*** Source records Section Begins ***

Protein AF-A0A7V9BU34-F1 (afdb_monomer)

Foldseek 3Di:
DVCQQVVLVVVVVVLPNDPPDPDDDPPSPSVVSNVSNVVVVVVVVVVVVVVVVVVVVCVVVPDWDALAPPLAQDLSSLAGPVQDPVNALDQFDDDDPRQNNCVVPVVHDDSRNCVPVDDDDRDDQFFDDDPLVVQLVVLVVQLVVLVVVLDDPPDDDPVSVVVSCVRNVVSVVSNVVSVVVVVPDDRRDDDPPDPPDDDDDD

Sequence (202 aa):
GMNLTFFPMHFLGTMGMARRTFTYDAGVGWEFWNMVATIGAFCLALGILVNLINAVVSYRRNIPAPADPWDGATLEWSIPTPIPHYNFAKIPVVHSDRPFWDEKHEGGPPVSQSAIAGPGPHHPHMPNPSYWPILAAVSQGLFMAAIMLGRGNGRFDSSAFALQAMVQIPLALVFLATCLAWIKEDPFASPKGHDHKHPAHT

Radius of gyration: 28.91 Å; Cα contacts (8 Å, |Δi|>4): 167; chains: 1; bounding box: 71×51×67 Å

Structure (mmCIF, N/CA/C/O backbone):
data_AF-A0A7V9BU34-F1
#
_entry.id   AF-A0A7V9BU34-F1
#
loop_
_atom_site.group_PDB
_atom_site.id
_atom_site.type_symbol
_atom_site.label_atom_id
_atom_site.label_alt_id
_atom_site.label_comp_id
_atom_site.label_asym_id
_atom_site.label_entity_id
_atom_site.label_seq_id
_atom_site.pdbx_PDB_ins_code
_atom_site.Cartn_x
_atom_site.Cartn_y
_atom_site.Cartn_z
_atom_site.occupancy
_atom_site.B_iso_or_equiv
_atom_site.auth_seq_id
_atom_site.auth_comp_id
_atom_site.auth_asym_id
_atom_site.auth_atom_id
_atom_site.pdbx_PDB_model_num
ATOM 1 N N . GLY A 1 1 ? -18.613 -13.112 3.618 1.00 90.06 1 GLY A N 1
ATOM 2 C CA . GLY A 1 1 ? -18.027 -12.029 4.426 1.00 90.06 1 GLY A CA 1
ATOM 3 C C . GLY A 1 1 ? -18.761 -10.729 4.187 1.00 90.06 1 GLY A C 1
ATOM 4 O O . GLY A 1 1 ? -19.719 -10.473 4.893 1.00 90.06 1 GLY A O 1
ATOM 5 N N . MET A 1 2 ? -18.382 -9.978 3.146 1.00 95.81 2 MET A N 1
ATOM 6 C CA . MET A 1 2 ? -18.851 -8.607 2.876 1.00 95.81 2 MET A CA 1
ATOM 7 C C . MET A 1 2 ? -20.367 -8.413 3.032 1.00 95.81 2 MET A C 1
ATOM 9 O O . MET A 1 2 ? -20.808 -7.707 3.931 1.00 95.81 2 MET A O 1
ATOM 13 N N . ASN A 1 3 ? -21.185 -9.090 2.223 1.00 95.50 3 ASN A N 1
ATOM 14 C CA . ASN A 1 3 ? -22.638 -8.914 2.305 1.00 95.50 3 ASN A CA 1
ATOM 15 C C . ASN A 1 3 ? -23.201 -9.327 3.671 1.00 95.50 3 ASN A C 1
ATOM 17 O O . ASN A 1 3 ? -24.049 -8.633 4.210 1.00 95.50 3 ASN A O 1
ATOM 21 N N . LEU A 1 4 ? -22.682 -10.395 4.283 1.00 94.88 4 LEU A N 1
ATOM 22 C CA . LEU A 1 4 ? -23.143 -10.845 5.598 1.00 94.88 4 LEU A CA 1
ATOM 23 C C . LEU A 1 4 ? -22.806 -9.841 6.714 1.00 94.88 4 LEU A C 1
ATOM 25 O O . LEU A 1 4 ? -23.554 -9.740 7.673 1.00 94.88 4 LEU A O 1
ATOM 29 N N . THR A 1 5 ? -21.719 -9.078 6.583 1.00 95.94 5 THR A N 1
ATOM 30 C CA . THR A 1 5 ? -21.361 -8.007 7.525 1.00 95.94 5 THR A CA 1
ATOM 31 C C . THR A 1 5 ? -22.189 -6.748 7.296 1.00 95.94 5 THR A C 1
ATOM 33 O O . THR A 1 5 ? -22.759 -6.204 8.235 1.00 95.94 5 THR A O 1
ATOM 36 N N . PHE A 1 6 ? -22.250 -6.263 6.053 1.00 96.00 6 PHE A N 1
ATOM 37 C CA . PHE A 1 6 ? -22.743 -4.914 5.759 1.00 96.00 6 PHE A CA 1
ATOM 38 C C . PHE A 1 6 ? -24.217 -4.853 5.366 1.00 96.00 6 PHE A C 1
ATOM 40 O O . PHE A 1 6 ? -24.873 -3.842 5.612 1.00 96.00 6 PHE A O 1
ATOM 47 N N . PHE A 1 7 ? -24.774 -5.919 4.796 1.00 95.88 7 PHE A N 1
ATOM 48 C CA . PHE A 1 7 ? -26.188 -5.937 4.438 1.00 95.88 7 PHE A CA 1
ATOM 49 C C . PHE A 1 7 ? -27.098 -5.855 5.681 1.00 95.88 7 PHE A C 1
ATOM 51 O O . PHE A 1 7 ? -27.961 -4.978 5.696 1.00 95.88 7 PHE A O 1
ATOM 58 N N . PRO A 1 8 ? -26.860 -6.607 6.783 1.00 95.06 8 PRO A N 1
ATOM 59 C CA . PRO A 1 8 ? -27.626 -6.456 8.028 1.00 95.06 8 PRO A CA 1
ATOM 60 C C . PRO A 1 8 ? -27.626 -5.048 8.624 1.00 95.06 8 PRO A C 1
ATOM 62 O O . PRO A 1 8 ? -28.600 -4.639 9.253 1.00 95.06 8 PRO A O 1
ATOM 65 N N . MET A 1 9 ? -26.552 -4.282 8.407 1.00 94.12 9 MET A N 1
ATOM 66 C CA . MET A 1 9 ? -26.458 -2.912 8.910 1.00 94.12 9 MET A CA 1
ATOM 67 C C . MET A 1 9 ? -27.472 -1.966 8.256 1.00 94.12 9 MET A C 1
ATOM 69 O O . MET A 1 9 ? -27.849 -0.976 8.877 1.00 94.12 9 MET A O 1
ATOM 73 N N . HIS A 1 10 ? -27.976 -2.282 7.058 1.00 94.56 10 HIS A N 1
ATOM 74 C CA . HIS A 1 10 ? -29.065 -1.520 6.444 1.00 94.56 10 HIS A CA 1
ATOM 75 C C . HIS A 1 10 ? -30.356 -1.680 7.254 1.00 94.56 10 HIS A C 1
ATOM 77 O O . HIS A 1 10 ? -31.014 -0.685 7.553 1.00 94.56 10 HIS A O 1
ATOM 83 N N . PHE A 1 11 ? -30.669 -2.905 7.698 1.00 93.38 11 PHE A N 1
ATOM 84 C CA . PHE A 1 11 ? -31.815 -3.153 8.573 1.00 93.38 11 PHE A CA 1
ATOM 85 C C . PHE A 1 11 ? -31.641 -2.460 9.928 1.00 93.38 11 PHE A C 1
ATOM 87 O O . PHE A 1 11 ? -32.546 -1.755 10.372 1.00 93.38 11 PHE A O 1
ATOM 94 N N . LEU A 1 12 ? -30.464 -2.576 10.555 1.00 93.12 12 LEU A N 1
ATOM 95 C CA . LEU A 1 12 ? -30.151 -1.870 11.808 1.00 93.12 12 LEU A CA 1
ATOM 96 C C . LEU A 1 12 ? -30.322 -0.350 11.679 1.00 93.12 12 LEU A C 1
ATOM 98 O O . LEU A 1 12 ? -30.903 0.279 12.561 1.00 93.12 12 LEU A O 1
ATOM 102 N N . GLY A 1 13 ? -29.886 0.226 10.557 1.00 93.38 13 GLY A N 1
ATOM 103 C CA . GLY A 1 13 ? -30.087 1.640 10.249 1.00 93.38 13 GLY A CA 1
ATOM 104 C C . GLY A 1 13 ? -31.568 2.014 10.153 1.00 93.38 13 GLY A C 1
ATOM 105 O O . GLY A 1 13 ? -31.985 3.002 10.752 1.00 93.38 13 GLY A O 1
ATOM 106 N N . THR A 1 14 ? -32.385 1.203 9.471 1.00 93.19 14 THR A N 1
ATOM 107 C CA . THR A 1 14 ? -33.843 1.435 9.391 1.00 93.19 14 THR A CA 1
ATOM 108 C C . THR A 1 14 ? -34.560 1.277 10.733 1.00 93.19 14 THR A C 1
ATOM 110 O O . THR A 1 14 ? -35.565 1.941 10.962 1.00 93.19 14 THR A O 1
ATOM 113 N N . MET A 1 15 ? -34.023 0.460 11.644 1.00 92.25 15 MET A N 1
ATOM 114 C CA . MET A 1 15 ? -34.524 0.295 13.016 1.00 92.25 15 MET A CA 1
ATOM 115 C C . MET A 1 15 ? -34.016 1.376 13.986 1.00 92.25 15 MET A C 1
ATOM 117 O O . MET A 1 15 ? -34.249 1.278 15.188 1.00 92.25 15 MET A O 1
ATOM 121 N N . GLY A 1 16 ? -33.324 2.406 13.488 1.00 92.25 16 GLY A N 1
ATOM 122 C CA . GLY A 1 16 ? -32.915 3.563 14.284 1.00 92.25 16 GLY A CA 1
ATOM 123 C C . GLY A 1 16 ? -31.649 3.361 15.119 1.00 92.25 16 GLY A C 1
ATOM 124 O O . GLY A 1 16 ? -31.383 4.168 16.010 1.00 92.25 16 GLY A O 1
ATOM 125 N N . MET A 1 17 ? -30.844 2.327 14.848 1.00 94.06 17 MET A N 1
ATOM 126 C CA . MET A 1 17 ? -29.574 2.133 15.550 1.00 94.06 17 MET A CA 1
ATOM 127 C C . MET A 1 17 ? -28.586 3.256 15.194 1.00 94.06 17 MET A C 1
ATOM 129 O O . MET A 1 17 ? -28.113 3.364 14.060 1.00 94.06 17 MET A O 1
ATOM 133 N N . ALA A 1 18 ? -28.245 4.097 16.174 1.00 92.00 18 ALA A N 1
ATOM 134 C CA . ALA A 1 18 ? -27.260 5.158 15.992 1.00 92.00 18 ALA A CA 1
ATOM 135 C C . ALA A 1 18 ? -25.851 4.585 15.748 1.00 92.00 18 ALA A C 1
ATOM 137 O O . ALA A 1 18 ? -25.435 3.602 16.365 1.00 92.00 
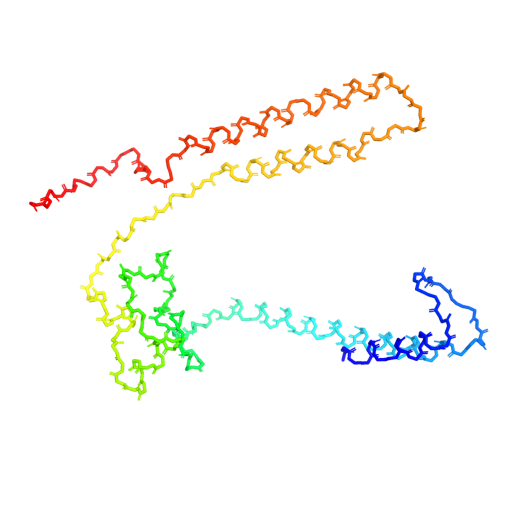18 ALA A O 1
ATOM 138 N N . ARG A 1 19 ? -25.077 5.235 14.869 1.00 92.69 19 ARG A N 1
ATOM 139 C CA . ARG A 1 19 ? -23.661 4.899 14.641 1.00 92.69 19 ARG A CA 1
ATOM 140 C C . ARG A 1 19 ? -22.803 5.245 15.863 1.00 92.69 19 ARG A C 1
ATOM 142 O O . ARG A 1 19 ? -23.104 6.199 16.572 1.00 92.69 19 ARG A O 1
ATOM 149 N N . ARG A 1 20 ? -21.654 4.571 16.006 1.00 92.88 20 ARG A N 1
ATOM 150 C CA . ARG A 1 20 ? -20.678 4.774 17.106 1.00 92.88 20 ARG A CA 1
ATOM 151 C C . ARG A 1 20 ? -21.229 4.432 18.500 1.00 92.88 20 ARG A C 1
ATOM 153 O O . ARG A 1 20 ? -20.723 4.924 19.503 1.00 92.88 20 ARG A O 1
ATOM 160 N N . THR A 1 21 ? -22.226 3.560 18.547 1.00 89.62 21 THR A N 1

*** Source records Section Ends ***
*** Source records Section Begins ***

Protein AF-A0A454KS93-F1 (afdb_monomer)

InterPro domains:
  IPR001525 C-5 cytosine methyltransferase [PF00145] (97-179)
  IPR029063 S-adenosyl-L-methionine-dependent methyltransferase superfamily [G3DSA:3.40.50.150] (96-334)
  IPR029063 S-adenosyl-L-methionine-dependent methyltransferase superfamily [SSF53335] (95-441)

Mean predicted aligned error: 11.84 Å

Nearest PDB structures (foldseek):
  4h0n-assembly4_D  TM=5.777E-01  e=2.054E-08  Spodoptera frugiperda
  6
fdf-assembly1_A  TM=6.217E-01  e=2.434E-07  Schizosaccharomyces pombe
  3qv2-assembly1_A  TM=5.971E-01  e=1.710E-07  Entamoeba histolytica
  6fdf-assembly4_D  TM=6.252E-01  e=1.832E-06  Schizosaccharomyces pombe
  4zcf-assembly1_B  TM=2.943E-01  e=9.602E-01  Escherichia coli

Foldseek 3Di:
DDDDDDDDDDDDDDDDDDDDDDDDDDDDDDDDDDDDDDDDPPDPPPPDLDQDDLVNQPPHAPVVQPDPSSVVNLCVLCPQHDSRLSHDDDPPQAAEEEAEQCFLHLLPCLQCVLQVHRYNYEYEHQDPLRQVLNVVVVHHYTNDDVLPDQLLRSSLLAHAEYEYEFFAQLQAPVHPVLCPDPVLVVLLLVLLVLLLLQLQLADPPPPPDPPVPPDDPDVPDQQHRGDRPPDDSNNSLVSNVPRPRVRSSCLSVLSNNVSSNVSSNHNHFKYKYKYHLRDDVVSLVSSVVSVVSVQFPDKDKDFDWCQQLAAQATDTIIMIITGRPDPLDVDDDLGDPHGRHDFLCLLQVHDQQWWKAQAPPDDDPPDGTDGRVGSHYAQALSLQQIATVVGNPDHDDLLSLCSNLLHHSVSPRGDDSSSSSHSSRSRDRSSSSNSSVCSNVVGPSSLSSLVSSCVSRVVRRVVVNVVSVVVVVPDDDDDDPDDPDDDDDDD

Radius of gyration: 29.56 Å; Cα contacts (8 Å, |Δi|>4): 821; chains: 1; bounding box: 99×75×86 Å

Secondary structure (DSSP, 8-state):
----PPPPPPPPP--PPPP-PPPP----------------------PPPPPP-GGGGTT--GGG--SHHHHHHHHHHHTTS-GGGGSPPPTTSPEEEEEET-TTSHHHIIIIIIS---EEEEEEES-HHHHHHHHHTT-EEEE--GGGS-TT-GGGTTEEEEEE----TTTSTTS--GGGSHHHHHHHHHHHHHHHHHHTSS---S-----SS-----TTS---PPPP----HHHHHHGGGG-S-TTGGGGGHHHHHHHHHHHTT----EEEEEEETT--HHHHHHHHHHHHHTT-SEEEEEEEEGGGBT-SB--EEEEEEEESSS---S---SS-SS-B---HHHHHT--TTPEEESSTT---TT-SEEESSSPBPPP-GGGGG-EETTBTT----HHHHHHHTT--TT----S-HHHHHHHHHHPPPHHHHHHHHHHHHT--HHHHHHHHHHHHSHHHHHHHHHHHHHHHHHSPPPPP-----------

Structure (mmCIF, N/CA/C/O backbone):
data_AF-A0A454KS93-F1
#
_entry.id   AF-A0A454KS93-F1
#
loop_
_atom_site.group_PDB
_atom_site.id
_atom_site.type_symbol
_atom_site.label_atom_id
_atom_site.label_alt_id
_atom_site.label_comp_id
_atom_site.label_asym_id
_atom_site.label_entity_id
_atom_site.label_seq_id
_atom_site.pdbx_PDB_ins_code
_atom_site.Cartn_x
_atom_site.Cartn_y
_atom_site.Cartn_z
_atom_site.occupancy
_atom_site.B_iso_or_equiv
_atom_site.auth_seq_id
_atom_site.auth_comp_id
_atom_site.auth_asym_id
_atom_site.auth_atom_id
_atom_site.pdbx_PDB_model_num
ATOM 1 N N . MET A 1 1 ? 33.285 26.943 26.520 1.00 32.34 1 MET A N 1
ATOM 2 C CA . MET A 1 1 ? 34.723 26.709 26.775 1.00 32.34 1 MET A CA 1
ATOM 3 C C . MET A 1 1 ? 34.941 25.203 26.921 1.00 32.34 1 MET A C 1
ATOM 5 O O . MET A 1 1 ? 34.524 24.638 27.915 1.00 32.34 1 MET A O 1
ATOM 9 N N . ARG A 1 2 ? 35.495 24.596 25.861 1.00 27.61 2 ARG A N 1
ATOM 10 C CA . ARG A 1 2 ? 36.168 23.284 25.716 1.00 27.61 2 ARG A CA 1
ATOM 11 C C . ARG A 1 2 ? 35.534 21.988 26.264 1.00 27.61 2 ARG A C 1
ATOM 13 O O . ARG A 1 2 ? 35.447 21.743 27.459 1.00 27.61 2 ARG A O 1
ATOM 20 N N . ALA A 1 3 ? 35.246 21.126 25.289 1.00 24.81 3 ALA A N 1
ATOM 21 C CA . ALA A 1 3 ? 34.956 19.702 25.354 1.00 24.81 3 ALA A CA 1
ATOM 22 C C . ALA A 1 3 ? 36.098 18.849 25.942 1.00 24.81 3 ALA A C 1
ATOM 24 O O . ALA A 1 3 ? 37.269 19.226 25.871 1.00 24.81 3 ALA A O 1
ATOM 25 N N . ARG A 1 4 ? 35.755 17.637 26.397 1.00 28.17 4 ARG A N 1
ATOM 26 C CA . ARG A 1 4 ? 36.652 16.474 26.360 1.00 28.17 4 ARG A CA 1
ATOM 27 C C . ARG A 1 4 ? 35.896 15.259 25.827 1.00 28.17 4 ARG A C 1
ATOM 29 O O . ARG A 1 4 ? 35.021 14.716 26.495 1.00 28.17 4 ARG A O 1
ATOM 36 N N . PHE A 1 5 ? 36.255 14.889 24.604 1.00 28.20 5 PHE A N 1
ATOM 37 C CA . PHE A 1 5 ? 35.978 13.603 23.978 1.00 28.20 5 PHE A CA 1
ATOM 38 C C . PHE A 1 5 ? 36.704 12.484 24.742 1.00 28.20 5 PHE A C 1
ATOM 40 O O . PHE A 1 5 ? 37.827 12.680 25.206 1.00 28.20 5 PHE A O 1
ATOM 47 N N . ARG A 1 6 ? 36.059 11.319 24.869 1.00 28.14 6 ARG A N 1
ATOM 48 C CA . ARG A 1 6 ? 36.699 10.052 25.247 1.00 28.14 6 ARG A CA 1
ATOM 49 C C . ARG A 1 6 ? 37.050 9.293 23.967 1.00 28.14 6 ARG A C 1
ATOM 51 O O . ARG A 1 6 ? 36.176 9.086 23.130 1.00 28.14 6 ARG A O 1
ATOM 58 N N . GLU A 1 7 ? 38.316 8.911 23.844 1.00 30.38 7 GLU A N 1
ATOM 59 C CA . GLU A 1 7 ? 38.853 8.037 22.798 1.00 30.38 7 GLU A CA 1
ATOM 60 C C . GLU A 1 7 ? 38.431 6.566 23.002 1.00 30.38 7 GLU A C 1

*** Source records Section Ends ***

- Exercise goal
Please transcribe only the lines in the records above running from the line that has "ATOM 96 C C" through the line that has "ATOM 104 C C", both included, exactly as they appear.

- Your solution
ATOM 96 C C . LEU A 1 12 ? -30.322 -0.350 11.679 1.00 93.12 12 LEU A C 1
ATOM 98 O O . LEU A 1 12 ? -30.903 0.279 12.561 1.00 93.12 12 LEU A O 1
ATOM 102 N N . GLY A 1 13 ? -29.886 0.226 10.557 1.00 93.38 13 GLY A N 1
ATOM 103 C CA . GLY A 1 13 ? -30.087 1.640 10.249 1.00 93.38 13 GLY A CA 1
ATOM 104 C C . GLY A 1 13 ? -31.568 2.014 10.153 1.00 93.38 13 GLY A C 1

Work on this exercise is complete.